Algebra 2 A Unit 2: Solving Inequalities

Questions and Answers

What are the objectives for solving inequalities?

Solve and graph inequalities; write and solve compound inequalities.

What is a compound inequality?

A compound inequality is a statement that combines two inequalities using 'and' or 'or'.

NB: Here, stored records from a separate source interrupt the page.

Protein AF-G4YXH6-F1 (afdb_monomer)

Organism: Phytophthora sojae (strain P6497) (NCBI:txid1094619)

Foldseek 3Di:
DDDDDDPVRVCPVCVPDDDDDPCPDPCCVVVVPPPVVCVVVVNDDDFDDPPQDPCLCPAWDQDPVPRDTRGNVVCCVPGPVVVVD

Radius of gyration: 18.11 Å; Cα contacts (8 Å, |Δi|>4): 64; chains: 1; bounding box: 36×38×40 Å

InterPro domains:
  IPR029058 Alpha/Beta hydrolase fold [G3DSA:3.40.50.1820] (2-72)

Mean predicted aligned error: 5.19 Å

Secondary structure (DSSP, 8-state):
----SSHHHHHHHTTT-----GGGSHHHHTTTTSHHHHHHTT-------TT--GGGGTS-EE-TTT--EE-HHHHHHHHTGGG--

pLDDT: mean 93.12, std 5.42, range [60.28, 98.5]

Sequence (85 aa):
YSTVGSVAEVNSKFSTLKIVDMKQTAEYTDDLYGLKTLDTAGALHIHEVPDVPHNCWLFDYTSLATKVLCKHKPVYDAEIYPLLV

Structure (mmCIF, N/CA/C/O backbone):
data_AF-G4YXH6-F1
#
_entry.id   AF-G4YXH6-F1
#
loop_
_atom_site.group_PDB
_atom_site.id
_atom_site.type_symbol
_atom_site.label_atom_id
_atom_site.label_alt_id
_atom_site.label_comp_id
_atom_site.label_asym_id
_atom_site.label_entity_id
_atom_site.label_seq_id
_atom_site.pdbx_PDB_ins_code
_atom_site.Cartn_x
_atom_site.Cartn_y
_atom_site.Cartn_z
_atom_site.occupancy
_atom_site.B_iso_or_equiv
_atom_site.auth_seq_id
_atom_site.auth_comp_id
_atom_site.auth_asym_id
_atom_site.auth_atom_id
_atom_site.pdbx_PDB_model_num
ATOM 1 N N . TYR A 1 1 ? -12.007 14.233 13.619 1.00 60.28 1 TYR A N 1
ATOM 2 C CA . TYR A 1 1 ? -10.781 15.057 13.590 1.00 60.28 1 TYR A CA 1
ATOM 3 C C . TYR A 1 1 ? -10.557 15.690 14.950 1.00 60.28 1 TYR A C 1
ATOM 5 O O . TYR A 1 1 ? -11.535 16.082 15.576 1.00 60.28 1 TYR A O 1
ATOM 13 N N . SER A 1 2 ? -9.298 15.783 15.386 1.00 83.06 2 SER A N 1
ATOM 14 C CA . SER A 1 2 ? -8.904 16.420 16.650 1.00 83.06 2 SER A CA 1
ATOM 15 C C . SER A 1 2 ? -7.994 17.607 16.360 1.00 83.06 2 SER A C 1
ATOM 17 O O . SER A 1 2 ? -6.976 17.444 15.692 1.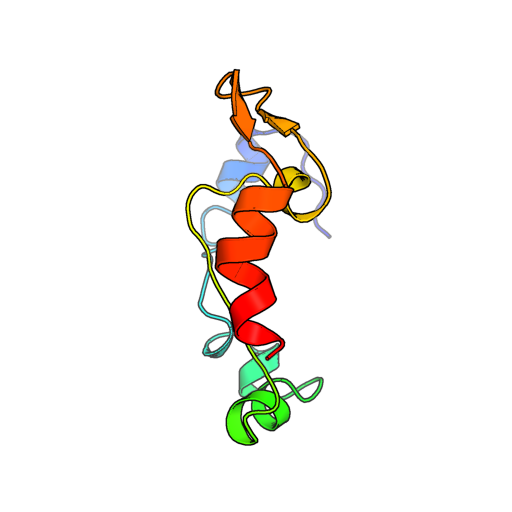00 83.06 2 SER A O 1
ATOM 19 N N . THR A 1 3 ? -8.342 18.788 16.865 1.00 89.88 3 THR A N 1
ATOM 20 C CA . THR A 1 3 ? -7.482 19.973 16.757 1.00 89.88 3 THR A CA 1
ATOM 21 C C . THR A 1 3 ? -6.288 19.837 17.705 1.00 89.88 3 THR A C 1
ATOM 23 O O . THR A 1 3 ? -6.443 19.431 18.861 1.00 89.88 3 THR A O 1
ATOM 26 N N . VAL A 1 4 ? -5.100 20.171 17.206 1.00 92.19 4 VAL A N 1
ATOM 27 C CA . VAL A 1 4 ? -3.825 20.181 17.938 1.00 92.19 4 VAL A CA 1
ATOM 28 C C . VAL A 1 4 ? -3.125 21.515 17.689 1.00 92.19 4 VAL A C 1
ATOM 30 O O . VAL A 1 4 ? -3.175 22.034 16.575 1.00 92.19 4 VAL A O 1
ATOM 33 N N . GLY A 1 5 ? -2.513 22.088 18.722 1.00 93.81 5 GLY A N 1
ATOM 34 C CA . GLY A 1 5 ? -1.879 23.407 18.680 1.00 93.81 5 GLY A CA 1
ATOM 35 C C . GLY A 1 5 ? -0.356 23.377 18.553 1.00 93.81 5 GLY A C 1
ATOM 36 O O . GLY A 1 5 ? 0.260 24.426 18.392 1.00 93.81 5 GLY A O 1
ATOM 37 N N . SER A 1 6 ? 0.280 22.204 18.645 1.00 94.81 6 SER A N 1
ATOM 38 C CA . SER A 1 6 ? 1.740 22.079 18.557 1.00 94.81 6 SER A CA 1
ATOM 39 C C . SER A 1 6 ? 2.204 20.679 18.143 1.00 94.81 6 SER A C 1
ATOM 41 O O . SER A 1 6 ? 1.477 19.698 18.284 1.00 94.81 6 SER A O 1
ATOM 43 N N . VAL A 1 7 ? 3.460 20.569 17.697 1.00 91.50 7 VAL A N 1
ATOM 44 C CA . VAL A 1 7 ? 4.099 19.277 17.375 1.00 91.50 7 VAL A CA 1
ATOM 45 C C . VAL A 1 7 ? 4.214 18.376 18.611 1.00 91.50 7 VAL A C 1
ATOM 47 O O . VAL A 1 7 ? 3.982 17.173 18.525 1.00 91.50 7 VAL A O 1
ATOM 50 N N . ALA A 1 8 ? 4.527 18.944 19.780 1.00 94.00 8 ALA A N 1
ATOM 51 C CA 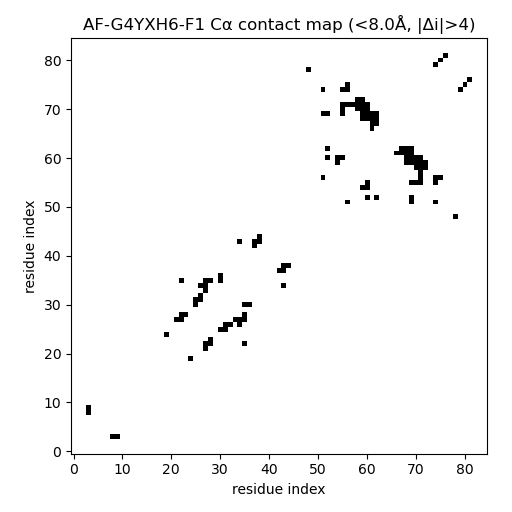. ALA A 1 8 ? 4.614 18.179 21.026 1.00 94.00 8 ALA A CA 1
ATOM 52 C C . ALA A 1 8 ? 3.269 17.529 21.393 1.00 94.00 8 ALA A C 1
ATOM 54 O O . ALA A 1 8 ? 3.227 16.398 21.875 1.00 94.00 8 ALA A O 1
ATOM 55 N N . GLU A 1 9 ? 2.170 18.230 21.118 1.00 94.88 9 GLU A N 1
ATOM 56 C CA . GLU A 1 9 ? 0.816 17.734 21.337 1.00 94.88 9 GLU A CA 1
ATOM 57 C C . GLU A 1 9 ? 0.431 16.620 20.356 1.00 94.88 9 GLU A C 1
ATOM 59 O O . GLU A 1 9 ? -0.229 15.669 20.763 1.00 94.88 9 GLU A O 1
ATOM 64 N N . VAL A 1 10 ? 0.887 16.680 19.100 1.00 90.50 10 VAL A N 1
ATOM 65 C CA . VAL A 1 10 ? 0.740 15.566 18.144 1.00 90.50 10 VAL A CA 1
ATOM 66 C C . VAL A 1 10 ? 1.420 14.312 18.693 1.00 90.50 10 VAL A C 1
ATOM 68 O O . VAL A 1 10 ? 0.797 13.256 18.792 1.00 90.50 10 VAL A O 1
ATOM 71 N N . ASN A 1 11 ? 2.682 14.438 19.104 1.00 88.62 11 ASN A N 1
ATOM 72 C CA . ASN A 1 11 ? 3.472 13.296 19.559 1.00 88.62 11 ASN A CA 1
ATOM 73 C C . ASN A 1 11 ? 2.892 12.648 20.825 1.00 88.62 11 ASN A C 1
ATOM 75 O O . ASN A 1 11 ? 2.925 11.426 20.955 1.00 88.62 11 ASN A O 1
ATOM 79 N N . SER A 1 12 ? 2.345 13.439 21.754 1.00 92.56 12 SER A N 1
ATOM 80 C CA . SER A 1 12 ? 1.767 12.910 22.993 1.00 92.56 12 SER A CA 1
ATOM 81 C C . SER A 1 12 ? 0.354 12.356 22.801 1.00 92.56 12 SER A C 1
ATOM 83 O O . SER A 1 12 ? 0.102 11.216 23.202 1.00 92.56 12 SER A O 1
ATOM 85 N N . LYS A 1 13 ? -0.556 13.102 22.151 1.00 93.44 13 LYS A N 1
ATOM 86 C CA . LYS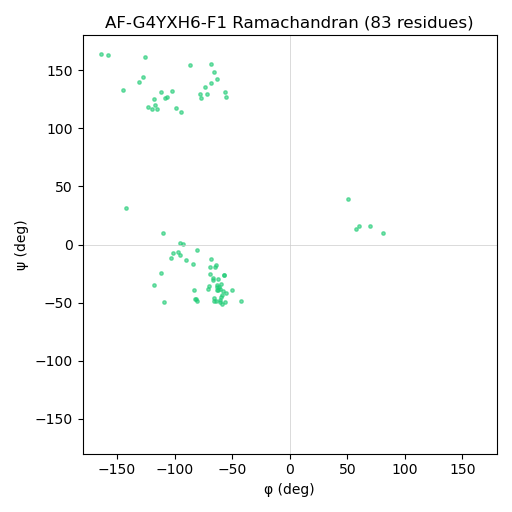 A 1 13 ? -1.969 12.705 21.988 1.00 93.44 13 LYS A CA 1
ATOM 87 C C . LYS A 1 13 ? -2.149 11.422 21.188 1.00 93.44 13 LYS A C 1
ATOM 89 O O . LYS A 1 13 ? -3.118 10.706 21.414 1.00 93.44 13 LYS A O 1
ATOM 94 N N . PHE A 1 14 ? -1.236 11.140 20.266 1.00 91.50 14 PHE A N 1
ATOM 95 C CA . PHE A 1 14 ? -1.323 9.982 19.379 1.00 91.50 14 PHE A CA 1
ATOM 96 C C . PHE A 1 14 ? -0.273 8.907 19.685 1.00 91.50 14 PHE A C 1
ATOM 98 O O . PHE A 1 14 ? -0.149 7.948 18.933 1.00 91.50 14 PHE A O 1
ATOM 105 N N . SER A 1 15 ? 0.452 9.023 20.804 1.00 90.94 15 SER A N 1
ATOM 106 C CA . SER A 1 15 ? 1.520 8.086 21.203 1.00 90.94 15 SER A CA 1
ATOM 107 C C . SER A 1 15 ? 1.072 6.620 21.331 1.00 90.94 15 SER A C 1
ATOM 109 O O . SER A 1 15 ? 1.882 5.698 21.184 1.00 90.94 15 SER A O 1
ATOM 111 N N . THR A 1 16 ? -0.215 6.394 21.602 1.00 90.50 16 THR A N 1
ATOM 112 C CA . THR A 1 16 ? -0.820 5.063 21.720 1.00 90.50 16 THR A CA 1
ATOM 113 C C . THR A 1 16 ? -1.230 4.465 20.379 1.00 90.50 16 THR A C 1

Solve the inequality: -12 > 24x.

x < -0.5

Solve the inequality: 2(m-3) + 7 - 4x + 9.

No solution

Solve the compound inequality: -2 ≤ 2x - 4 < 4. What is the solution?

1

Study Notes

Objectives

• Ability to solve and graph inequalities effectively.
• Skills to write and solve compound inequalities.

Key Concepts

• Compound Inequality: An inequality that combines two or more inequalities, often involving 'and' or 'or'.

Solving Inequalities

• For the inequality -12 > 24x, solving gives x < -0.5.
• Example of solution: x < -0.5 can also be expressed as x > -13 in context to a different inequality.

Specific Problems

• In the problem 2(m - 3) + 7 - 4x + 9, the solution output indicates "Never," suggesting there's no solution or the inequality is never true under provided conditions.

Graphical Representation

• For the compound inequality -2 ≤ 2x - 4 < 4, solving provides a critical value of 1.
• This indicates a range of solutions to graph, demonstrating how inequalities can visually represent solutions on a number line.

Description

This quiz focuses on the concepts of inequalities covered in Algebra 2 A Unit 2. You will learn how to solve and graph inequalities, as well as how to write and solve compound inequalities. Test your skills with various problems and definitions related to solving inequalities.